GOAL OF THE EXERCISE: Using only the entries below, output the lines starting at the one containing "ATOM 166 O O" and ending at the one containing "ATOM 195 N N", exactly and inclusive of both, omitting the pictures.

>>>>

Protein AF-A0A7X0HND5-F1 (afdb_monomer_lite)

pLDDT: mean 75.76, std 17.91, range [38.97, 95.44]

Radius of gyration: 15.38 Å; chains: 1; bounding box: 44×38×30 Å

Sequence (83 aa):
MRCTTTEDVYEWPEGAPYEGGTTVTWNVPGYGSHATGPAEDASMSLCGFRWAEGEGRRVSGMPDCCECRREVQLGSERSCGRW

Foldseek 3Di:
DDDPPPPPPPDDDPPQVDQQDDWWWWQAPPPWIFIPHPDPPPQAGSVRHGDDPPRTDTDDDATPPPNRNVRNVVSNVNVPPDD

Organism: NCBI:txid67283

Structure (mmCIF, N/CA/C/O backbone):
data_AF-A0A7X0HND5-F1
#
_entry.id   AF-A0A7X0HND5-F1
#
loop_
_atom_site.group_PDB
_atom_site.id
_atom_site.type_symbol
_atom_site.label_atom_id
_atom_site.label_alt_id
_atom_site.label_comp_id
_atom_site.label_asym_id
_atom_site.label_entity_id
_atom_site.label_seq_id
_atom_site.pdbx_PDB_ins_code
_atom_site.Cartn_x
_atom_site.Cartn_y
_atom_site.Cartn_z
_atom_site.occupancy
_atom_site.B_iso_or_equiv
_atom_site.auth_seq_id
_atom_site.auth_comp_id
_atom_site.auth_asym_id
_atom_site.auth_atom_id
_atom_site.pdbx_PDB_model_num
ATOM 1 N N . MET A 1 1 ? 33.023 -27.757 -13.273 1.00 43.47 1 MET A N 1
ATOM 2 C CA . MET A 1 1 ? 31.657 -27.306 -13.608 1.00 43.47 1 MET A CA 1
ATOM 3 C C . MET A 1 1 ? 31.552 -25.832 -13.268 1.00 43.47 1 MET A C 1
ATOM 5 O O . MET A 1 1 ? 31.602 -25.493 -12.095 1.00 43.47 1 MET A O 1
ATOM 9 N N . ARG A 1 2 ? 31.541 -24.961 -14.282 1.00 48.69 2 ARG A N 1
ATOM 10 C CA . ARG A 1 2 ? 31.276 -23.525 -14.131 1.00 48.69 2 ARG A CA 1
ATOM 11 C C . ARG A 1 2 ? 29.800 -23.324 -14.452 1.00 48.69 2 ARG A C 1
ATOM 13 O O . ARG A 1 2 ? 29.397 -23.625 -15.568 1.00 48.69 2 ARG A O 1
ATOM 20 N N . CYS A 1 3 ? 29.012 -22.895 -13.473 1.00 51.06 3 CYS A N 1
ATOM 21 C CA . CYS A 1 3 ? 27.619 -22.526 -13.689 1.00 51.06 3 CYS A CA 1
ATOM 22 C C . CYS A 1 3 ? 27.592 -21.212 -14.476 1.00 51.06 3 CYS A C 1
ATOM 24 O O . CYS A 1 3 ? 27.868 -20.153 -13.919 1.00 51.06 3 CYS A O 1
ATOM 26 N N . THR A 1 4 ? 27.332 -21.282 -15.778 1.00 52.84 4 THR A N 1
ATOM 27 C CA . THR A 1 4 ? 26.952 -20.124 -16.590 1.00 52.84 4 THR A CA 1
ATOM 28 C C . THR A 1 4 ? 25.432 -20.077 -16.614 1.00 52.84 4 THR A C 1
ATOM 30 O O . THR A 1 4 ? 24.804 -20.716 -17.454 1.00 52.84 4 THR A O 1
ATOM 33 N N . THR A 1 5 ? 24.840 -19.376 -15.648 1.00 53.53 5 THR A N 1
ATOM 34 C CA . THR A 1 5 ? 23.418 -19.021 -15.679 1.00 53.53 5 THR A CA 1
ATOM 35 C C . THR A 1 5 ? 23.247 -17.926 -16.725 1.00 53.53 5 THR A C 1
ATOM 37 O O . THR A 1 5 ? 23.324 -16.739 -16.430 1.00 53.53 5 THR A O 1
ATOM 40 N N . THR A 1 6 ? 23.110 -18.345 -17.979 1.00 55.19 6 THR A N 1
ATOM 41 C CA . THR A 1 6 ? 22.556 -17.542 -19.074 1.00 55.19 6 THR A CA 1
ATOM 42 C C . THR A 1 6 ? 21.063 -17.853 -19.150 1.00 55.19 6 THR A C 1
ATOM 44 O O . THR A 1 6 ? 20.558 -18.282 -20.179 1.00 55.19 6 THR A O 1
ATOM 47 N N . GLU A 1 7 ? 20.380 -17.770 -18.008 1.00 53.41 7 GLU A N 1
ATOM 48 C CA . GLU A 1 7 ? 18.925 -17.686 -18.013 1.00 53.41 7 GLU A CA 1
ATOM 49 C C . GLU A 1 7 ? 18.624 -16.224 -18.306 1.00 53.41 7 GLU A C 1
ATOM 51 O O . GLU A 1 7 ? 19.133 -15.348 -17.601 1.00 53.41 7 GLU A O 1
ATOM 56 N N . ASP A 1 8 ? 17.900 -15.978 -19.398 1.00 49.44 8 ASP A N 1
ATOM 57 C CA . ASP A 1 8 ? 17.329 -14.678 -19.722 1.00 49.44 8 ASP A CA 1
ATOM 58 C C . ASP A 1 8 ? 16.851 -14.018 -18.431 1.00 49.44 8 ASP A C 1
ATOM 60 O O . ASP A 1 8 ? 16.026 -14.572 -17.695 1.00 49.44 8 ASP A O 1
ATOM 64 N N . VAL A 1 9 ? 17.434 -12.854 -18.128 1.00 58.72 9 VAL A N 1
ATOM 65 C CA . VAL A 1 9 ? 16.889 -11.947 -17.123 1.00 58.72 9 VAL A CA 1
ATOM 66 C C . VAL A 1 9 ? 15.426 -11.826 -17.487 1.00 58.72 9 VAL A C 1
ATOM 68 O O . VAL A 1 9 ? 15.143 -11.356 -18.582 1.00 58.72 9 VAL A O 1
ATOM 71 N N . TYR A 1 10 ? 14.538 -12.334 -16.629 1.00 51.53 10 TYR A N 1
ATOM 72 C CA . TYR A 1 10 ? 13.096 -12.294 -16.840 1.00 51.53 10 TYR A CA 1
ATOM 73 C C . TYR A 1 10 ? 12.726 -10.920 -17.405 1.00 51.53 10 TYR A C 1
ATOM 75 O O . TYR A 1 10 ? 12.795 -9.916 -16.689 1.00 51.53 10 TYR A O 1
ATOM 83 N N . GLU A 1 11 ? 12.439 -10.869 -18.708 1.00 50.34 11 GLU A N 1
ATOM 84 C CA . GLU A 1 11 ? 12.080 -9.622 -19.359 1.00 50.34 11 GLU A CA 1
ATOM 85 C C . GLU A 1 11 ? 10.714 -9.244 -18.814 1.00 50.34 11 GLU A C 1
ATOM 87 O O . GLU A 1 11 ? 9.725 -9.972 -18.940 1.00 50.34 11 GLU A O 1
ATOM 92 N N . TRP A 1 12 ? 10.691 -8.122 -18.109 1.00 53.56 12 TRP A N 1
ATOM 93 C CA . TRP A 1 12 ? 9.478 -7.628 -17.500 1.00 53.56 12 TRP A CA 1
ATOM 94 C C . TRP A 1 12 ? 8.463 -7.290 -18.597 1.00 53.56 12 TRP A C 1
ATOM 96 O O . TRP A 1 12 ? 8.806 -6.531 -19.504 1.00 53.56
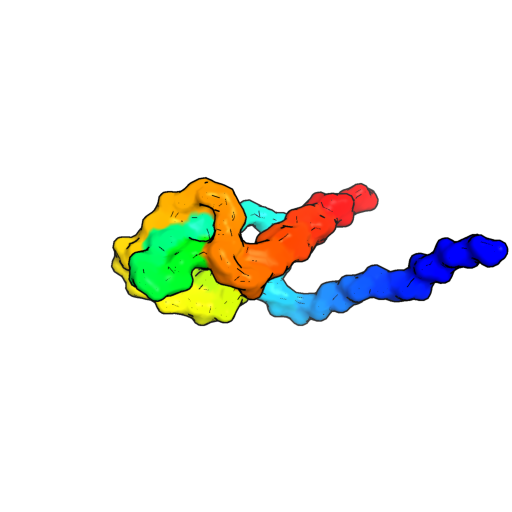 12 TRP A O 1
ATOM 106 N N . PRO A 1 13 ? 7.221 -7.804 -18.530 1.00 53.28 13 PRO A N 1
ATOM 107 C CA . PRO A 1 13 ? 6.210 -7.473 -19.524 1.00 53.28 13 PRO A CA 1
ATOM 108 C C . PRO A 1 13 ? 5.968 -5.959 -19.578 1.00 53.28 13 PRO A C 1
ATOM 110 O O . PRO A 1 13 ? 5.792 -5.311 -18.539 1.00 53.28 13 PRO A O 1
ATOM 113 N N . GLU A 1 14 ? 5.935 -5.407 -20.794 1.00 49.44 14 GLU A N 1
ATOM 114 C CA . GLU A 1 14 ? 5.460 -4.044 -21.046 1.00 49.44 14 GLU A CA 1
ATOM 115 C C . GLU A 1 14 ? 4.061 -3.865 -20.434 1.00 49.44 14 GLU A C 1
ATOM 117 O O . GLU A 1 14 ? 3.169 -4.693 -20.629 1.00 49.44 14 GLU A O 1
ATOM 122 N N . GLY A 1 15 ? 3.868 -2.784 -19.672 1.00 49.84 15 GLY A N 1
ATOM 123 C CA . GLY A 1 15 ? 2.608 -2.508 -18.972 1.00 49.84 15 GLY A CA 1
ATOM 124 C C . GLY A 1 15 ? 2.537 -3.029 -17.534 1.00 49.84 15 GLY A C 1
ATOM 125 O O . GLY A 1 15 ? 1.457 -3.020 -16.941 1.00 49.84 15 GLY A O 1
ATOM 126 N N . ALA A 1 16 ? 3.660 -3.459 -16.948 1.00 55.88 16 ALA A N 1
ATOM 127 C CA . ALA A 1 16 ? 3.745 -3.666 -15.507 1.00 55.88 16 ALA A CA 1
ATOM 128 C C . ALA A 1 16 ? 3.294 -2.387 -14.768 1.00 55.88 16 ALA A C 1
ATOM 130 O O . ALA A 1 16 ? 3.756 -1.297 -15.107 1.00 55.88 16 ALA A O 1
ATOM 131 N N . PRO A 1 17 ? 2.410 -2.482 -13.760 1.00 57.44 17 PRO A N 1
ATOM 132 C CA . PRO A 1 17 ? 1.773 -1.315 -13.144 1.00 57.44 17 PRO A CA 1
ATOM 133 C C . PRO A 1 17 ? 2.752 -0.372 -12.419 1.00 57.44 17 PRO A C 1
ATOM 135 O O . PRO A 1 17 ? 2.343 0.694 -11.954 1.00 57.44 17 PRO A O 1
ATOM 138 N N . TYR A 1 18 ? 4.036 -0.735 -12.318 1.00 59.91 18 TYR A N 1
ATOM 139 C CA . TYR A 1 18 ? 5.051 0.034 -11.617 1.00 59.91 18 TYR A CA 1
ATOM 140 C C . TYR A 1 18 ? 6.430 0.018 -12.303 1.00 59.91 18 TYR A C 1
ATOM 142 O O . TYR A 1 18 ? 7.127 -0.994 -12.340 1.00 59.91 18 TYR A O 1
ATOM 150 N N . GLU A 1 19 ? 6.865 1.193 -12.759 1.00 61.91 19 GLU A N 1
ATOM 151 C CA . GLU A 1 19 ? 8.143 1.422 -13.456 1.00 61.91 19 GLU A CA 1
ATOM 152 C C . GLU A 1 19 ? 9.320 1.774 -12.508 1.00 61.91 19 GLU A C 1
ATOM 154 O O . GLU A 1 19 ? 10.341 2.295 -12.945 1.00 61.91 19 GLU A O 1
ATOM 159 N N . GLY A 1 20 ? 9.218 1.497 -11.199 1.00 62.31 20 GLY A N 1
ATOM 160 C CA . GLY A 1 20 ? 10.349 1.669 -10.264 1.00 62.31 20 GLY A CA 1
ATOM 161 C C . GLY A 1 20 ? 10.588 3.095 -9.736 1.00 62.31 20 GLY A C 1
ATOM 162 O O . GLY A 1 20 ? 11.729 3.539 -9.640 1.00 62.31 20 GLY A O 1
ATOM 163 N N . GLY A 1 21 ? 9.520 3.818 -9.380 1.00 67.56 21 GLY A N 1
ATOM 164 C CA . GLY A 1 21 ? 9.577 5.166 -8.785 1.00 67.56 21 GLY A CA 1
ATOM 165 C C . GLY A 1 21 ? 9.727 5.218 -7.251 1.00 67.56 21 GLY A C 1
ATOM 166 O O . GLY A 1 21 ? 10.269 4.315 -6.616 1.00 67.56 21 GLY A O 1
ATOM 167 N N . THR A 1 22 ? 9.228 6.294 -6.632 1.00 75.62 22 THR A N 1
ATOM 168 C CA . THR A 1 22 ? 9.055 6.377 -5.170 1.00 75.62 22 THR A CA 1
ATOM 169 C C . THR A 1 22 ? 7.661 5.875 -4.809 1.00 75.62 22 THR A C 1
ATOM 171 O O . THR A 1 22 ? 6.668 6.492 -5.197 1.00 75.62 22 THR A O 1
ATOM 174 N N . THR A 1 23 ? 7.569 4.784 -4.051 1.00 85.19 23 THR A N 1
ATOM 175 C CA . THR A 1 23 ? 6.290 4.315 -3.500 1.00 85.19 23 THR A CA 1
ATOM 176 C C . THR A 1 23 ? 5.926 5.022 -2.207 1.00 85.19 23 THR A C 1
ATOM 178 O O . THR A 1 23 ? 6.797 5.347 -1.397 1.00 85.19 23 THR A O 1
ATOM 181 N N . VAL A 1 24 ? 4.625 5.171 -1.968 1.00 89.50 24 VAL A N 1
AT
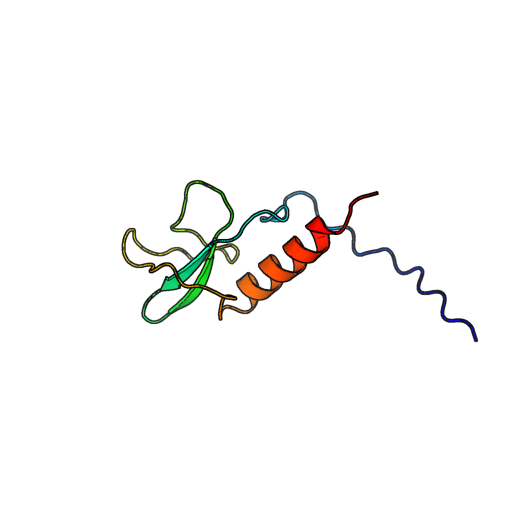OM 182 C CA . VAL A 1 24 ? 4.086 5.602 -0.674 1.00 89.50 24 VAL A CA 1
ATOM 183 C C . VAL A 1 24 ? 3.352 4.433 -0.033 1.00 89.50 24 VAL A C 1
ATOM 185 O O . VAL A 1 24 ? 2.497 3.816 -0.664 1.00 89.50 24 VAL A O 1
ATOM 188 N N . THR A 1 25 ? 3.673 4.137 1.225 1.00 92.81 25 THR A N 1
ATOM 189 C CA . THR A 1 25 ? 2.996 3.086 1.990 1.00 92.81 25 THR A CA 1
ATOM 190 C C . THR A 1 25 ? 1.856 3.682 2.813 1.00 92.81 25 THR A C 1
ATOM 192 O O . THR A 1 25 ? 2.018 4.688 3.508 1.00 92.81 25 THR A O 1
ATOM 195 N N . TRP A 1 26 ? 0.696 3.037 2.754 1.00 94.44 26 TRP A N 1
ATOM 196 C CA . TRP A 1 26 ? -0.531 3.425 3.437 1.00 94.44 26 TRP A CA 1
ATOM 197 C C . TRP A 1 26 ? -1.022 2.271 4.300 1.00 94.44 26 TRP A C 1
ATOM 199 O O . TRP A 1 26 ? -1.178 1.163 3.802 1.00 94.44 26 TRP A O 1
ATOM 209 N N . ASN A 1 27 ? -1.293 2.514 5.578 1.00 95.44 27 ASN A N 1
ATOM 210 C CA . ASN A 1 27 ? -2.054 1.597 6.416 1.00 95.44 27 ASN A CA 1
ATOM 211 C C . ASN A 1 27 ? -3.548 1.892 6.259 1.00 95.44 27 ASN A C 1
ATOM 213 O O . ASN A 1 27 ? -3.983 3.021 6.492 1.00 95.44 27 ASN A O 1
ATOM 217 N N . VAL A 1 28 ? -4.313 0.876 5.878 1.00 94.50 28 VAL A N 1
ATOM 218 C CA . VAL A 1 28 ? -5.770 0.929 5.778 1.00 94.50 28 VAL A CA 1
ATOM 219 C C . VAL A 1 28 ? -6.338 0.110 6.946 1.00 94.50 28 VAL A C 1
ATOM 221 O O . VAL A 1 28 ? -6.053 -1.093 7.044 1.00 94.50 28 VAL A O 1
ATOM 224 N N . PRO A 1 29 ? -7.091 0.725 7.877 1.00 93.44 29 PRO A N 1
ATOM 225 C CA . PRO A 1 29 ? -7.609 0.035 9.056 1.00 93.44 29 PRO A CA 1
ATOM 226 C C . PRO A 1 29 ? -8.406 -1.223 8.689 1.00 93.44 29 PRO A C 1
ATOM 228 O O . PRO A 1 29 ? -9.359 -1.163 7.924 1.00 93.44 29 PRO A O 1
ATOM 231 N N . GLY A 1 30 ? -8.013 -2.377 9.235 1.00 92.88 30 GLY A N 1
ATOM 232 C CA . GLY A 1 30 ? -8.658 -3.667 8.951 1.00 92.88 30 GLY A CA 1
ATOM 233 C C . GLY A 1 30 ? -8.147 -4.404 7.706 1.00 92.88 30 GLY A C 1
ATOM 234 O O . GLY A 1 30 ? -8.422 -5.592 7.577 1.00 92.88 30 GLY A O 1
ATOM 235 N N . TYR A 1 31 ? -7.348 -3.756 6.849 1.00 91.50 31 TYR A N 1
ATOM 236 C CA . TYR A 1 31 ? -6.830 -4.341 5.599 1.00 91.50 31 TYR A CA 1
ATOM 237 C C . TYR A 1 31 ? -5.296 -4.378 5.513 1.00 91.50 31 TYR A C 1
ATOM 239 O O . TYR A 1 31 ? -4.741 -4.895 4.540 1.00 91.50 31 TYR A O 1
ATOM 247 N N . GLY A 1 32 ? -4.605 -3.854 6.529 1.00 94.31 32 GLY A N 1
ATOM 248 C CA . GLY A 1 32 ? -3.143 -3.832 6.597 1.00 94.31 32 GLY A CA 1
ATOM 249 C C . GLY A 1 32 ? -2.532 -2.702 5.773 1.00 94.31 32 GLY A C 1
ATOM 250 O O . GLY A 1 32 ? -3.205 -1.723 5.447 1.00 94.31 32 GLY A O 1
ATOM 251 N N . SER A 1 33 ? -1.234 -2.803 5.480 1.00 95.06 33 SER A N 1
ATOM 252 C CA . SER A 1 33 ? -0.528 -1.780 4.708 1.00 95.06 33 SER A CA 1
ATOM 253 C C . SER A 1 33 ? -0.291 -2.155 3.242 1.00 95.06 33 SER A C 1
ATOM 255 O O . SER A 1 33 ? 0.056 -3.291 2.909 1.00 95.06 33 SER A O 1
ATOM 257 N N . HIS A 1 34 ? -0.476 -1.164 2.369 1.00 94.69 34 HIS A N 1
ATOM 258 C CA . HIS A 1 34 ? -0.424 -1.259 0.911 1.00 94.69 34 HIS A CA 1
ATOM 259 C C . HIS A 1 34 ? 0.451 -0.147 0.337 1.00 94.69 34 HIS A C 1
ATOM 261 O O . HIS A 1 34 ? 0.568 0.921 0.934 1.00 94.69 34 HIS A O 1
ATOM 267 N N . ALA A 1 35 ? 1.066 -0.388 -0.819 1.00 91.69 35 ALA A N 1
ATOM 268 C CA . ALA A 1 35 ? 1.878 0.614 -1.504 1.00 91.69 35 ALA A CA 1
ATOM 269 C C . ALA A 1 35 ? 1.117 1.202 -2.692 1.00 91.69 35 ALA A C 1
ATOM 271 O O . ALA A 1 35 ? 0.460 0.465 -3.424 1.00 91.69 35 ALA A O 1
ATOM 272 N N . THR A 1 36 ? 1.235 2.510 -2.897 1.00 90.06 36 THR A N 1
ATOM 273 C CA . THR A 1 36 ? 0.809 3.200 -4.120 1.00 90.06 36 THR A CA 1
ATOM 274 C C . THR A 1 36 ? 2.035 3.611 -4.925 1.00 90.06 36 THR A C 1
ATOM 276 O O . THR A 1 36 ? 3.098 3.893 -4.359 1.00 90.06 36 THR A O 1
ATOM 279 N N . GLY A 1 37 ? 1.882 3.674 -6.247 1.00 84.38 37 GLY A N 1
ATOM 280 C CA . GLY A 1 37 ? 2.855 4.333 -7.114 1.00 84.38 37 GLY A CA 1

<<<<

RESULT:
ATOM 166 O O . GLY A 1 21 ? 10.269 4.315 -6.616 1.00 67.56 21 GLY A O 1
ATOM 167 N N . THR A 1 22 ? 9.228 6.294 -6.632 1.00 75.62 22 THR A N 1
ATOM 168 C CA . THR A 1 22 ? 9.055 6.377 -5.170 1.00 75.62 22 THR A CA 1
ATOM 169 C C . THR A 1 22 ? 7.661 5.875 -4.809 1.00 75.62 22 THR A C 1
ATOM 171 O O . THR A 1 22 ? 6.668 6.492 -5.197 1.00 75.62 22 THR A O 1
ATOM 174 N N . THR A 1 23 ? 7.569 4.784 -4.051 1.00 85.19 23 THR A N 1
ATOM 175 C CA . THR A 1 23 ? 6.290 4.315 -3.500 1.00 85.19 23 THR A CA 1
ATOM 176 C C . THR A 1 23 ? 5.926 5.022 -2.207 1.00 85.19 23 THR A C 1
ATOM 178 O O . THR A 1 23 ? 6.797 5.347 -1.397 1.00 85.19 23 THR A O 1
ATOM 181 N N . VAL A 1 24 ? 4.625 5.171 -1.968 1.00 89.50 24 VAL A N 1
AT
OM 182 C CA . VAL A 1 24 ? 4.086 5.602 -0.674 1.00 89.50 24 VAL A CA 1
ATOM 183 C C . VAL A 1 24 ? 3.352 4.433 -0.033 1.00 89.50 24 VAL A C 1
ATOM 185 O O . VAL A 1 24 ? 2.497 3.816 -0.664 1.00 89.50 24 VAL A O 1
ATOM 188 N N . THR A 1 25 ? 3.673 4.137 1.225 1.00 92.81 25 THR A N 1
ATOM 189 C CA . THR A 1 25 ? 2.996 3.086 1.990 1.00 92.81 25 THR A CA 1
ATOM 190 C C . THR A 1 25 ? 1.856 3.682 2.813 1.00 92.81 25 THR A C 1
ATOM 192 O O . THR A 1 25 ? 2.018 4.688 3.508 1.00 92.81 25 THR A O 1
ATOM 195 N N . TRP A 1 26 ? 0.696 3.037 2.754 1.00 94.44 26 TRP A N 1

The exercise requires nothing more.